VisUAL: A highly visual ARM emulator - ingve
https://salmanarif.bitbucket.io/visual/
======
userbinator
The one thing that immediately caught my eye is the lack of fixed-width-ness
(for lack of a better term) in the value displays. IMHO besides being somewhat
annoying to read it can be rather misleading, which is bad especially for
something "designed specifically to use as a teaching tool". It's misleading
because it doesn't show that the storage for the values is fixed-width. For
example, this clearly shows that the registers are 32 bits and never anything
but:

    
    
        R0 0000BEEF
        R1 000BEEF0
        R2 000000BE
        R3 00000001
        R4 BEEF0000
        R5 00005F77
        R6 00000000
        R7 00000000
        ...
    

I've taught Asm before and seen so many students get this wrong that it's
worth calling out. In fact the right example under the "Error Correction
Suggestions" section gets this wrong too --- that's an assembly/syntax error,
not a runtime error. (ARM's immediate value encoding is also worth looking at
if you haven't seen it before, since it's not just a single 32-bit value
either: [https://alisdair.mcdiarmid.org/arm-immediate-value-
encoding/](https://alisdair.mcdiarmid.org/arm-immediate-value-encoding/) )

The other thing that I'd suggest as an improvement is a 16-byte-hexdump mode
with ASCII on the right for "View Memory Contents". Other than that, with
perhaps the exception of "infinite loop detection", the other features look
useful.

------
Exuma
Is there a video we can see this in action? I wouldnt ever use a tool like
this because my work doesn't require it, but this stuff still fascinates me
and I'd like to watch someone use it.

------
molticrystal
This simulator since it is based on the unicorn,keystone,capstone framework,
has a lot more instruction support(and architecture support):
[https://github.com/hugsy/cemu](https://github.com/hugsy/cemu) .

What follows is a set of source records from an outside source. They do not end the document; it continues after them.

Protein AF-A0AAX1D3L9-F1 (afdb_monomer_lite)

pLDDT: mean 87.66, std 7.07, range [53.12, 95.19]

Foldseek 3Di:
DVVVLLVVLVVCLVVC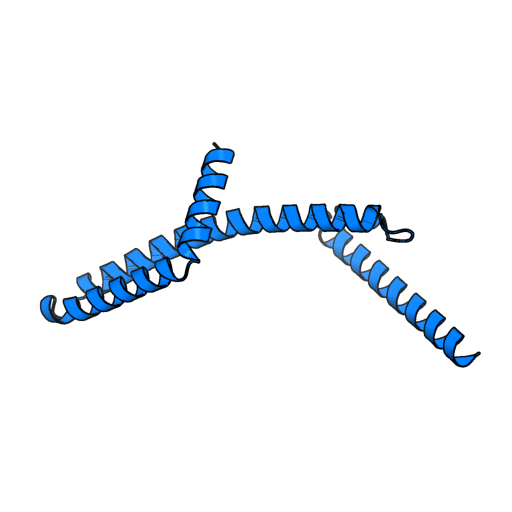PDPVVVVVVVVVVVVLVVCCVVVVVDPVSVCCVVVVVVVVVVVNVVSCVSNVVVVVVVVLVVVLVVQVPDPPRDNCSRVLVVDDPVVNVVVVVVVVVVVVVVVVVVVVVVVVD

Radius of gyration: 25.36 Å; chains: 1; bounding box: 52×34×73 Å

Sequence (129 aa):
MSRFFDHFAAHVTRWAGSPVAFGLALIAVILWGISGPAFGYSETWQLVINTGTTIVTFLMVFLIQQSQNKDSEALHLKLDELLIALEGADERLVDAERLDEDKLLALAAACTARARTQRRKRARSRRQR

Secondary structure (DSSP, 8-state):
-HHHHHHHHHHHHHHHTSHHHHHHHHHHHHHHHHHGGGGTT-HHHHHHHHHHHHHHHHHHHHHHHHHHHHHHHHHHHHHHHHHHHSTT--GGGTTGGGS-HHHHHHHHHHHHHHHHHHHHHHHHHHH--

Structure (mmCIF, N/CA/C/O backbone):
data_AF-A0AAX1D3L9-F1
#
_entry.id   AF-A0AAX1D3L9-F1
#
loop_
_atom_site.group_PDB
_atom_site.id
_atom_site.type_symbol
_atom_site.label_atom_id
_atom_site.label_alt_id
_atom_site.label_comp_id
_atom_site.label_asym_id
_atom_site.label_entity_id
_atom_site.label_seq_id
_atom_site.pdbx_PDB_ins_code
_atom_site.Cartn_x
_atom_site.Cartn_y
_atom_site.Cartn_z
_atom_site.occupancy
_atom_site.B_iso_or_equiv
_atom_site.auth_seq_id
_atom_site.auth_comp_id
_atom_site.auth_asym_id
_atom_site.auth_atom_id
_atom_site.pdbx_PDB_model_num
ATOM 1 N N . MET A 1 1 ? -16.326 11.431 -12.176 1.00 53.12 1 MET A N 1
ATOM 2 C CA . MET A 1 1 ? -14.898 11.078 -12.355 1.00 53.12 1 MET A CA 1
ATOM 3 C C . MET A 1 1 ? -14.373 10.117 -11.286 1.00 53.12 1 MET A C 1
ATOM 5 O O . MET A 1 1 ? -13.672 9.192 -11.671 1.00 53.12 1 MET A O 1
ATOM 9 N N . SER A 1 2 ? -14.744 10.248 -10.002 1.00 62.88 2 SER A N 1
ATOM 10 C CA . SER A 1 2 ? -14.261 9.368 -8.912 1.00 62.88 2 SER A CA 1
ATOM 11 C C . SER A 1 2 ? -14.491 7.872 -9.156 1.00 62.88 2 SER A C 1
ATOM 13 O O . SER A 1 2 ? -13.543 7.108 -9.120 1.00 62.88 2 SER A O 1
ATOM 15 N N . ARG A 1 3 ? -15.705 7.449 -9.540 1.00 70.31 3 ARG A N 1
ATOM 16 C CA . ARG A 1 3 ? -16.005 6.018 -9.773 1.00 70.31 3 ARG A CA 1
ATOM 17 C C . ARG A 1 3 ? -15.165 5.357 -10.875 1.00 70.31 3 ARG A C 1
ATOM 19 O O . ARG A 1 3 ? -14.862 4.173 -10.776 1.00 70.31 3 ARG A O 1
ATOM 26 N N . PHE A 1 4 ? -14.804 6.105 -11.919 1.00 77.44 4 PHE A N 1
ATOM 27 C CA . PHE A 1 4 ? -13.947 5.595 -12.996 1.00 77.44 4 PHE A CA 1
ATOM 28 C C . PHE A 1 4 ? -12.500 5.454 -12.527 1.00 77.44 4 PHE A C 1
ATOM 30 O O . PHE A 1 4 ? -11.877 4.429 -12.790 1.00 77.44 4 PHE A O 1
ATOM 37 N N . PHE A 1 5 ? -11.994 6.452 -11.797 1.00 76.75 5 PHE A N 1
ATOM 38 C CA . PHE A 1 5 ? -10.668 6.397 -11.188 1.00 76.75 5 PHE A CA 1
ATOM 39 C C . PHE A 1 5 ? -10.571 5.276 -10.146 1.00 76.75 5 PHE A C 1
ATOM 41 O O . PHE A 1 5 ? -9.608 4.523 -10.168 1.00 76.75 5 PHE A O 1
ATOM 48 N N . ASP A 1 6 ? -11.600 5.091 -9.317 1.00 76.81 6 ASP A N 1
ATOM 49 C CA . ASP A 1 6 ? -11.671 4.015 -8.325 1.00 76.81 6 ASP A CA 1
ATOM 50 C C . ASP A 1 6 ? -11.587 2.636 -8.978 1.00 76.81 6 ASP A C 1
ATOM 52 O O . ASP A 1 6 ? -10.833 1.775 -8.531 1.00 76.81 6 ASP A O 1
ATOM 56 N N . HIS A 1 7 ? -12.359 2.418 -10.048 1.00 78.62 7 HIS A N 1
ATOM 57 C CA . HIS A 1 7 ? -12.370 1.137 -10.745 1.00 78.62 7 HIS A CA 1
ATOM 58 C C . HIS A 1 7 ? -11.050 0.887 -11.481 1.00 78.62 7 HIS A C 1
ATOM 60 O O . HIS A 1 7 ? -10.522 -0.221 -11.435 1.00 78.62 7 HIS A O 1
ATOM 66 N N . PHE A 1 8 ? -10.493 1.920 -12.116 1.00 83.00 8 PHE A N 1
ATOM 67 C CA . PHE A 1 8 ? -9.189 1.853 -12.767 1.00 83.00 8 PHE A CA 1
ATOM 68 C C . PHE A 1 8 ? -8.070 1.551 -11.764 1.00 83.00 8 PHE A C 1
ATOM 70 O O . PHE A 1 8 ? -7.312 0.607 -11.969 1.00 83.00 8 PHE A O 1
ATOM 77 N N . ALA A 1 9 ? -8.000 2.293 -10.656 1.00 79.62 9 ALA A N 1
ATOM 78 C CA . ALA A 1 9 ? -6.989 2.105 -9.624 1.00 79.62 9 ALA A CA 1
ATOM 79 C C . ALA A 1 9 ? -7.084 0.715 -8.992 1.00 79.62 9 ALA A C 1
ATOM 81 O O . ALA A 1 9 ? -6.081 0.015 -8.913 1.00 79.62 9 ALA A O 1
ATOM 82 N N . ALA A 1 10 ? -8.288 0.261 -8.633 1.00 79.69 10 ALA A N 1
ATOM 83 C CA . ALA A 1 10 ? -8.486 -1.086 -8.103 1.00 79.69 10 ALA A CA 1
ATOM 84 C C . ALA A 1 10 ? -8.056 -2.173 -9.105 1.00 79.69 10 ALA A C 1
ATOM 86 O O . ALA A 1 10 ? -7.424 -3.158 -8.721 1.00 79.69 10 ALA A O 1
ATOM 87 N N . HIS A 1 11 ? -8.365 -1.998 -10.394 1.00 81.88 11 HIS A N 1
ATOM 88 C CA . HIS A 1 11 ? -7.993 -2.960 -11.429 1.00 81.88 11 HIS A CA 1
ATOM 89 C C . HIS A 1 11 ? -6.476 -3.002 -11.649 1.00 81.88 11 HIS A C 1
ATOM 91 O O . HIS A 1 11 ? -5.895 -4.087 -11.673 1.00 81.88 11 HIS A O 1
ATOM 97 N N . VAL A 1 12 ? -5.825 -1.839 -11.755 1.00 82.06 12 VAL A N 1
ATOM 98 C CA . VAL A 1 12 ? -4.373 -1.743 -11.956 1.00 82.06 12 VAL A CA 1
ATOM 99 C C . VAL A 1 12 ? -3.619 -2.255 -10.734 1.00 82.06 12 VAL A C 1
ATOM 101 O O . VAL A 1 12 ? -2.725 -3.075 -10.904 1.00 82.06 12 VAL A O 1
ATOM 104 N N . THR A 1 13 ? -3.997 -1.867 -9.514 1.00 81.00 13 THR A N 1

Its front was just thrown together though, and it has a few issues. It would
be nice if it ever develops into having a rich front end and progresses
towards what VisUAL has.

------
partycoder
I like this project, and really appreciate that there's a Linux version. Looks
very polished, friendly and inviting, so kudos.

Maybe some code samples could be a good addition.

I used a similar program to learn assembly, GNUSim8085, targeting the Intel
8085 architecture and is packaged for most distros.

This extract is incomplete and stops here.